* Exercise aim
Of the entries below, restate word for word only the section that runs from the line with "ATOM 15 C CA" to the line with "ATOM 50 C CA", counting both ends.

* Records from a collection
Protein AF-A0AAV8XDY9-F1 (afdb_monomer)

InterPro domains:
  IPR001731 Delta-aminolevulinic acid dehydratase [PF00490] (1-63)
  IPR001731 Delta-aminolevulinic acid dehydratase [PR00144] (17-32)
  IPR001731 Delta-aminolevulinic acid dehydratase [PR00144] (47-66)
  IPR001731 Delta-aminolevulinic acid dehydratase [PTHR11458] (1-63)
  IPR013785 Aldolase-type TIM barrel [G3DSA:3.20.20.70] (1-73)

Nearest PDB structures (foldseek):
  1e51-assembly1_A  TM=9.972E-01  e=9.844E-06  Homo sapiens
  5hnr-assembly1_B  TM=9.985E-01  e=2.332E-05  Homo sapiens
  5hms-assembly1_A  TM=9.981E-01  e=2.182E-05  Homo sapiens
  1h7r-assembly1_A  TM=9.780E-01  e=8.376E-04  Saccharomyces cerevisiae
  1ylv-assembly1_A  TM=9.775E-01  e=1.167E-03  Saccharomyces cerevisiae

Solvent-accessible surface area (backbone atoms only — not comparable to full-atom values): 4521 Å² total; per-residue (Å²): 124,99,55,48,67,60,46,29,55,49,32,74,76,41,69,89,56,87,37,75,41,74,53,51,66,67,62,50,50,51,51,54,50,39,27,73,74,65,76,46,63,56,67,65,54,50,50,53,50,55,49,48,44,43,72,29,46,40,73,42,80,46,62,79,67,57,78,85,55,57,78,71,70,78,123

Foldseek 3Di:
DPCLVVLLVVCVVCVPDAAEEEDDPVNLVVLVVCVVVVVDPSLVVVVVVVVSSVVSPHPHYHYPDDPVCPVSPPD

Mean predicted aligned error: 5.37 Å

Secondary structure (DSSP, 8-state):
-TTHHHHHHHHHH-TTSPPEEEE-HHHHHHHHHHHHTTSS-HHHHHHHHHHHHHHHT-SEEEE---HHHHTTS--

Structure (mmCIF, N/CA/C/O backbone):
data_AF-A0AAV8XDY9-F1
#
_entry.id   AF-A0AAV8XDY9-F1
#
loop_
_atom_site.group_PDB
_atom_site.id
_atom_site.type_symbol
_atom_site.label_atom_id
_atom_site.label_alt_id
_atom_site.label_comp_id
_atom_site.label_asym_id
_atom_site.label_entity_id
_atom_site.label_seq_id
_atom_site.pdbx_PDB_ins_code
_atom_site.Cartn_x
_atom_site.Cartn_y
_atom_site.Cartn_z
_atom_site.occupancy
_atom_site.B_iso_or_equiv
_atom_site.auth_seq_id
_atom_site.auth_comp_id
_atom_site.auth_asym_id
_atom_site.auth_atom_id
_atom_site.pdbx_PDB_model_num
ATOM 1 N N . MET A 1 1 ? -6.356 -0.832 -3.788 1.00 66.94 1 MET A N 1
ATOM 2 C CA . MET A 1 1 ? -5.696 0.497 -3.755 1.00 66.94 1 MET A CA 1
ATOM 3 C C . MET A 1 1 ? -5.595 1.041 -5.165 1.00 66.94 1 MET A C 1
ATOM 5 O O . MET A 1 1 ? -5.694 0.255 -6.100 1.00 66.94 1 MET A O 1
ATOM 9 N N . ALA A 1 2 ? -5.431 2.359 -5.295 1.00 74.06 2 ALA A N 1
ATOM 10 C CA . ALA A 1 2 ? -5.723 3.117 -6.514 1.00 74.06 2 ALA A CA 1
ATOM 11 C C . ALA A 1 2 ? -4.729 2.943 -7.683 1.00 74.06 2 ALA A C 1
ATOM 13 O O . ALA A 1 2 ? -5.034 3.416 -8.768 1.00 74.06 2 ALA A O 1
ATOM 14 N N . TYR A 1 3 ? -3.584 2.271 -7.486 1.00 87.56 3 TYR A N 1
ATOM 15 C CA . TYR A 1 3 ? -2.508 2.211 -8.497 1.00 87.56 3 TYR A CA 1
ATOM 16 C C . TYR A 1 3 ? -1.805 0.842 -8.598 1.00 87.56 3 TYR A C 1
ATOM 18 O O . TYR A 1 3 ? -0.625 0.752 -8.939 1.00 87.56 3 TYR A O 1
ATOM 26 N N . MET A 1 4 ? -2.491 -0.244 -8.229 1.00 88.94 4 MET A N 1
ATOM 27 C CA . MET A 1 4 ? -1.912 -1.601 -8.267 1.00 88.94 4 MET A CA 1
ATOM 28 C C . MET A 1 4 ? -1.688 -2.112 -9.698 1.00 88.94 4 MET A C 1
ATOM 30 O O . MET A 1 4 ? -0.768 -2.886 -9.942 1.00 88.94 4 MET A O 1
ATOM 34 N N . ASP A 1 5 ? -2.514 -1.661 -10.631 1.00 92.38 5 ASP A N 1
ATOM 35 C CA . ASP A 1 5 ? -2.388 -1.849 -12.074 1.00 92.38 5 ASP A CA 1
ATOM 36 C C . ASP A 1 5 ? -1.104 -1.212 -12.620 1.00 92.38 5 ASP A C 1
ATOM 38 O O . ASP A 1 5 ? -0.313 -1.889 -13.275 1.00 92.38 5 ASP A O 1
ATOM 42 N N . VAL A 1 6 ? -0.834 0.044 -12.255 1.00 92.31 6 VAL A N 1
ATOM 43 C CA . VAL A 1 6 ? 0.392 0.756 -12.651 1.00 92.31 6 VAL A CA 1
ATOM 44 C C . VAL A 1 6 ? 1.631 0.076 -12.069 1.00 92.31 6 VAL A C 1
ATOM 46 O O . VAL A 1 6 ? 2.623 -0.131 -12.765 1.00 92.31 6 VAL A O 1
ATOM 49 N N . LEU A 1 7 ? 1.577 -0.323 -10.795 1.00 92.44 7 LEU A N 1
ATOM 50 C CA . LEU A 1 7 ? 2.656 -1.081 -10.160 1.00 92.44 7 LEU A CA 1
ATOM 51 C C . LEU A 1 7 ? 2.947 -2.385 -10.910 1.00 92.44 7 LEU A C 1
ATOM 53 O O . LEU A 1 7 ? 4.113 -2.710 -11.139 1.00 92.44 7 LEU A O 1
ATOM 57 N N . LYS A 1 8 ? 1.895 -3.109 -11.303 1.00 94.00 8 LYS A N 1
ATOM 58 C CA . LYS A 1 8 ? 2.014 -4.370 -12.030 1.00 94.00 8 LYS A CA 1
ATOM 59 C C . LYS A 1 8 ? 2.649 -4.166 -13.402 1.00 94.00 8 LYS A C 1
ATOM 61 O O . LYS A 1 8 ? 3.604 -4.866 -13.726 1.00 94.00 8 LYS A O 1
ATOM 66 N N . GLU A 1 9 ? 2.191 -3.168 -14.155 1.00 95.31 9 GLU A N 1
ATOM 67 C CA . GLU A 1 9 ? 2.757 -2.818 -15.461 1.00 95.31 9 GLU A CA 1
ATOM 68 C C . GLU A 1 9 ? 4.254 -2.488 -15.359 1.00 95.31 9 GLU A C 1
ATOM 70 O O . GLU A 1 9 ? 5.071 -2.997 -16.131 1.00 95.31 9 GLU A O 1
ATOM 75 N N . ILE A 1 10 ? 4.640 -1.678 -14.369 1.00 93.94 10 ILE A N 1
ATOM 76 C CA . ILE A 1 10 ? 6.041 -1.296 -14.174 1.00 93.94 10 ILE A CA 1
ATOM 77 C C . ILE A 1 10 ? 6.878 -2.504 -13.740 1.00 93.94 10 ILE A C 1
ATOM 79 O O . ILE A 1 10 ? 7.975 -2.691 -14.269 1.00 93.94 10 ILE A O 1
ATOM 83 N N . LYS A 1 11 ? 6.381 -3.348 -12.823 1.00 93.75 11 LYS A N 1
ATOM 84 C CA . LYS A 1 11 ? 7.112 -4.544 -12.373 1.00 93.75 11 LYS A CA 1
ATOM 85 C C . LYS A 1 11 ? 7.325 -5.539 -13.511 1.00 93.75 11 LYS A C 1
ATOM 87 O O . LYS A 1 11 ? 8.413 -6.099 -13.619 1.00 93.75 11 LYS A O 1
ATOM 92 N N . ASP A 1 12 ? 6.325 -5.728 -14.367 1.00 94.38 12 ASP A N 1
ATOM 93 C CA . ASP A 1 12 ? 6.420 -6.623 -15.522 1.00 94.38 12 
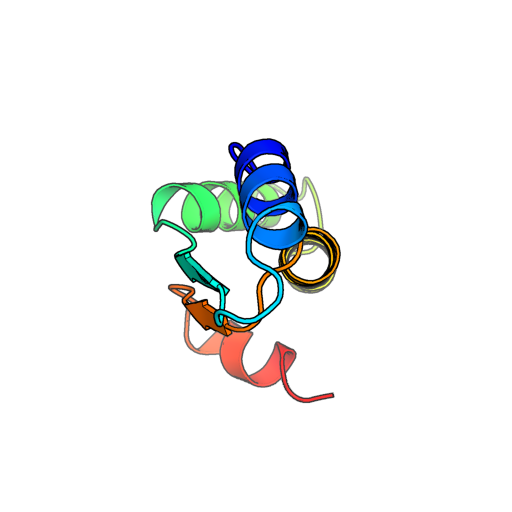ASP A CA 1
ATOM 94 C C . ASP A 1 12 ? 7.409 -6.089 -16.573 1.00 94.38 12 ASP A C 1
ATOM 96 O O . ASP A 1 12 ? 8.147 -6.863 -17.183 1.00 94.38 12 ASP A O 1
ATOM 100 N N . LYS A 1 13 ? 7.489 -4.763 -16.751 1.00 96.12 13 LYS A N 1
ATOM 101 C CA . LYS A 1 13 ? 8.440 -4.117 -17.671 1.00 96.12 13 LYS A CA 1
ATOM 102 C C . LYS A 1 13 ? 9.877 -4.080 -17.138 1.00 96.12 13 LYS A C 1
ATOM 104 O O . LYS A 1 13 ? 10.824 -4.083 -17.926 1.00 96.12 13 LYS A O 1
ATOM 109 N N . TYR A 1 14 ? 10.040 -4.033 -15.819 1.00 94.81 14 TYR A N 1
ATOM 110 C CA . TYR A 1 14 ? 11.320 -3.825 -15.142 1.00 94.81 14 TYR A CA 1
ATOM 111 C C . TYR A 1 14 ? 11.537 -4.806 -13.973 1.00 94.81 14 TYR A C 1
ATOM 113 O O . TYR A 1 14 ? 11.751 -4.379 -12.833 1.00 94.81 14 TYR A O 1
ATOM 121 N N . PRO A 1 15 ? 11.520 -6.129 -14.217 1.00 92.81 15 PRO A N 1
ATOM 122 C CA . PRO A 1 15 ? 11.562 -7.134 -13.153 1.00 92.81 15 PRO A CA 1
ATOM 123 C C . PRO A 1 15 ? 12.857 -7.114 -12.330 1.00 92.81 15 PRO A C 1
ATOM 125 O O . PRO A 1 15 ? 12.857 -7.523 -11.170 1.00 92.81 15 PRO A O 1
ATOM 128 N N . GLN A 1 16 ? 13.954 -6.630 -12.915 1.00 94.62 16 GLN A N 1
ATOM 129 C CA . GLN A 1 16 ? 15.276 -6.574 -12.294 1.00 94.62 16 GLN A CA 1
ATOM 130 C C . GLN A 1 16 ? 15.422 -5.482 -11.227 1.00 94.62 16 GLN A C 1
ATOM 132 O O . GLN A 1 16 ? 16.371 -5.533 -10.445 1.00 94.62 16 GLN A O 1
ATOM 137 N N . TYR A 1 17 ? 14.527 -4.490 -11.199 1.00 93.69 17 TYR A N 1
ATOM 138 C CA . TYR A 1 17 ? 14.602 -3.402 -10.229 1.00 93.69 17 TYR A CA 1
ATOM 139 C C . TYR A 1 17 ? 13.663 -3.656 -9.039 1.00 93.69 17 TYR A C 1
ATOM 141 O O . TYR A 1 17 ? 12.541 -4.146 -9.223 1.00 93.69 17 TYR A O 1
ATOM 149 N N . PRO A 1 18 ? 14.106 -3.334 -7.808 1.00 93.12 18 PRO A N 1
ATOM 150 C CA . PRO A 1 18 ? 13.248 -3.402 -6.637 1.00 93.12 18 PRO A CA 1
ATOM 151 C C . PRO A 1 18 ? 12.192 -2.294
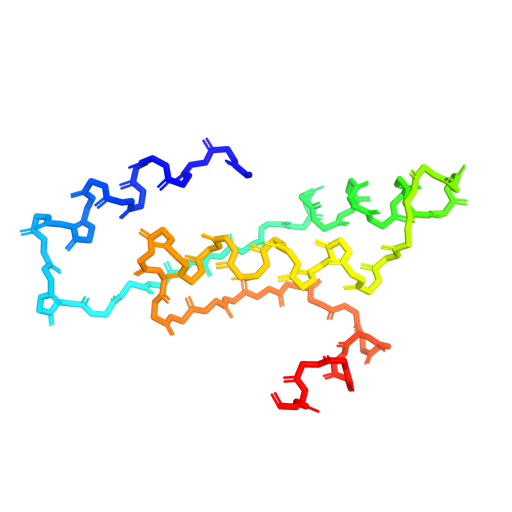 -6.689 1.00 93.12 18 PRO A C 1
ATOM 153 O O . PRO A 1 18 ? 12.510 -1.116 -6.867 1.00 93.12 18 PRO A O 1
ATOM 156 N N . MET A 1 19 ? 10.934 -2.678 -6.501 1.00 92.06 19 MET A N 1
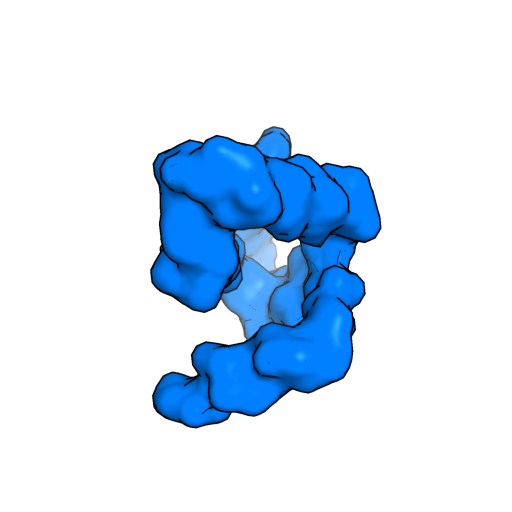
ATOM 157 C CA . MET A 1 19 ? 9.785 -1.784 -6.500 1.00 92.06 19 MET A CA 1
ATOM 158 C C . MET A 1 19 ? 9.383 -1.444 -5.069 1.00 92.06 19 MET A C 1
ATOM 160 O O . MET A 1 19 ? 9.022 -2.317 -4.273 1.00 92.06 19 MET A O 1
ATOM 164 N N . PHE A 1 20 ? 9.422 -0.150 -4.764 1.00 92.06 20 PHE A N 1
ATOM 165 C CA . PHE A 1 20 ? 9.007 0.405 -3.484 1.00 92.06 20 PHE A CA 1
ATOM 166 C C . PHE A 1 20 ? 7.628 1.031 -3.637 1.00 92.06 20 PHE A C 1
ATOM 168 O O . PHE A 1 20 ? 7.409 1.854 -4.526 1.00 92.06 20 PHE A O 1
ATOM 175 N N . VAL A 1 21 ? 6.708 0.663 -2.753 1.00 90.88 21 VAL A N 1
ATOM 176 C CA . VAL A 1 21 ? 5.374 1.259 -2.691 1.00 90.88 21 VAL A CA 1
ATOM 177 C C . VAL A 1 21 ? 5.223 1.993 -1.379 1.00 90.88 21 VAL A C 1
ATOM 179 O O . VAL A 1 21 ? 5.551 1.454 -0.325 1.00 90.88 21 VAL A O 1
ATOM 182 N N . TYR A 1 22 ? 4.691 3.207 -1.446 1.00 89.31 22 TYR A N 1
ATOM 183 C CA . TYR A 1 22 ? 4.339 3.982 -0.270 1.00 89.31 22 TYR A CA 1
ATOM 184 C C . TYR A 1 22 ? 2.822 3.995 -0.091 1.00 89.31 22 TYR A C 1
ATOM 186 O O . TYR A 1 22 ? 2.104 4.536 -0.930 1.00 89.31 22 TYR A O 1
ATOM 194 N N . GLN A 1 23 ? 2.335 3.422 1.006 1.00 88.00 23 GLN A N 1
ATOM 195 C CA . GLN A 1 23 ? 0.952 3.596 1.421 1.00 88.00 23 GLN A CA 1
ATOM 196 C C . GLN A 1 23 ? 0.795 4.982 2.047 1.00 88.00 23 GLN A C 1
ATOM 198 O O . GLN A 1 23 ? 1.347 5.268 3.114 1.00 88.00 23 GLN A O 1
ATOM 203 N N . VAL A 1 24 ? -0.005 5.829 1.405 1.00 88.69 24 VAL A N 1
ATOM 204 C CA . VAL A 1 24 ? -0.249 7.196 1.873 1.00 88.69 24 VAL A CA 1
ATOM 205 C C . VAL A 1 24 ? -1.162 7.226 3.101 1.00 88.69 24 VAL A C 1
ATOM 207 O O . VAL A 1 24 ? -2.025 6.367 3.298 1.00 88.69 24 VAL A O 1
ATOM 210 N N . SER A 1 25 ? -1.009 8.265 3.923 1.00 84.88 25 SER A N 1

* Result
ATOM 15 C CA . TYR A 1 3 ? -2.508 2.211 -8.497 1.00 87.56 3 TYR A CA 1
ATOM 16 C C . TYR A 1 3 ? -1.805 0.842 -8.598 1.00 87.56 3 TYR A C 1
ATOM 18 O O . TYR A 1 3 ? -0.625 0.752 -8.939 1.00 87.56 3 TYR A O 1
ATOM 26 N N . MET A 1 4 ? -2.491 -0.244 -8.229 1.00 88.94 4 MET A N 1
ATOM 27 C CA . MET A 1 4 ? -1.912 -1.601 -8.267 1.00 88.94 4 MET A CA 1
ATOM 28 C C . MET A 1 4 ? -1.688 -2.112 -9.698 1.00 88.94 4 MET A C 1
ATOM 30 O O . MET A 1 4 ? -0.768 -2.886 -9.942 1.00 88.94 4 MET A O 1
ATOM 34 N N . ASP A 1 5 ? -2.514 -1.661 -10.631 1.00 92.38 5 ASP A N 1
ATOM 35 C CA . ASP A 1 5 ? -2.388 -1.849 -12.074 1.00 92.38 5 ASP A CA 1
ATOM 36 C C . ASP A 1 5 ? -1.104 -1.212 -12.620 1.00 92.38 5 ASP A C 1
ATOM 38 O O . ASP A 1 5 ? -0.313 -1.889 -13.275 1.00 92.38 5 ASP A O 1
ATOM 42 N N . VAL A 1 6 ? -0.834 0.044 -12.255 1.00 92.31 6 VAL A N 1
ATOM 43 C CA . VAL A 1 6 ? 0.392 0.756 -12.651 1.00 92.31 6 VAL A CA 1
ATOM 44 C C . VAL A 1 6 ? 1.631 0.076 -12.069 1.00 92.31 6 VAL A C 1
ATOM 46 O O . VAL A 1 6 ? 2.623 -0.131 -12.765 1.00 92.31 6 VAL A O 1
ATOM 49 N N . LEU A 1 7 ? 1.577 -0.323 -10.795 1.00 92.44 7 LEU A N 1
ATOM 50 C CA . LEU A 1 7 ? 2.656 -1.081 -10.160 1.00 92.44 7 LEU A CA 1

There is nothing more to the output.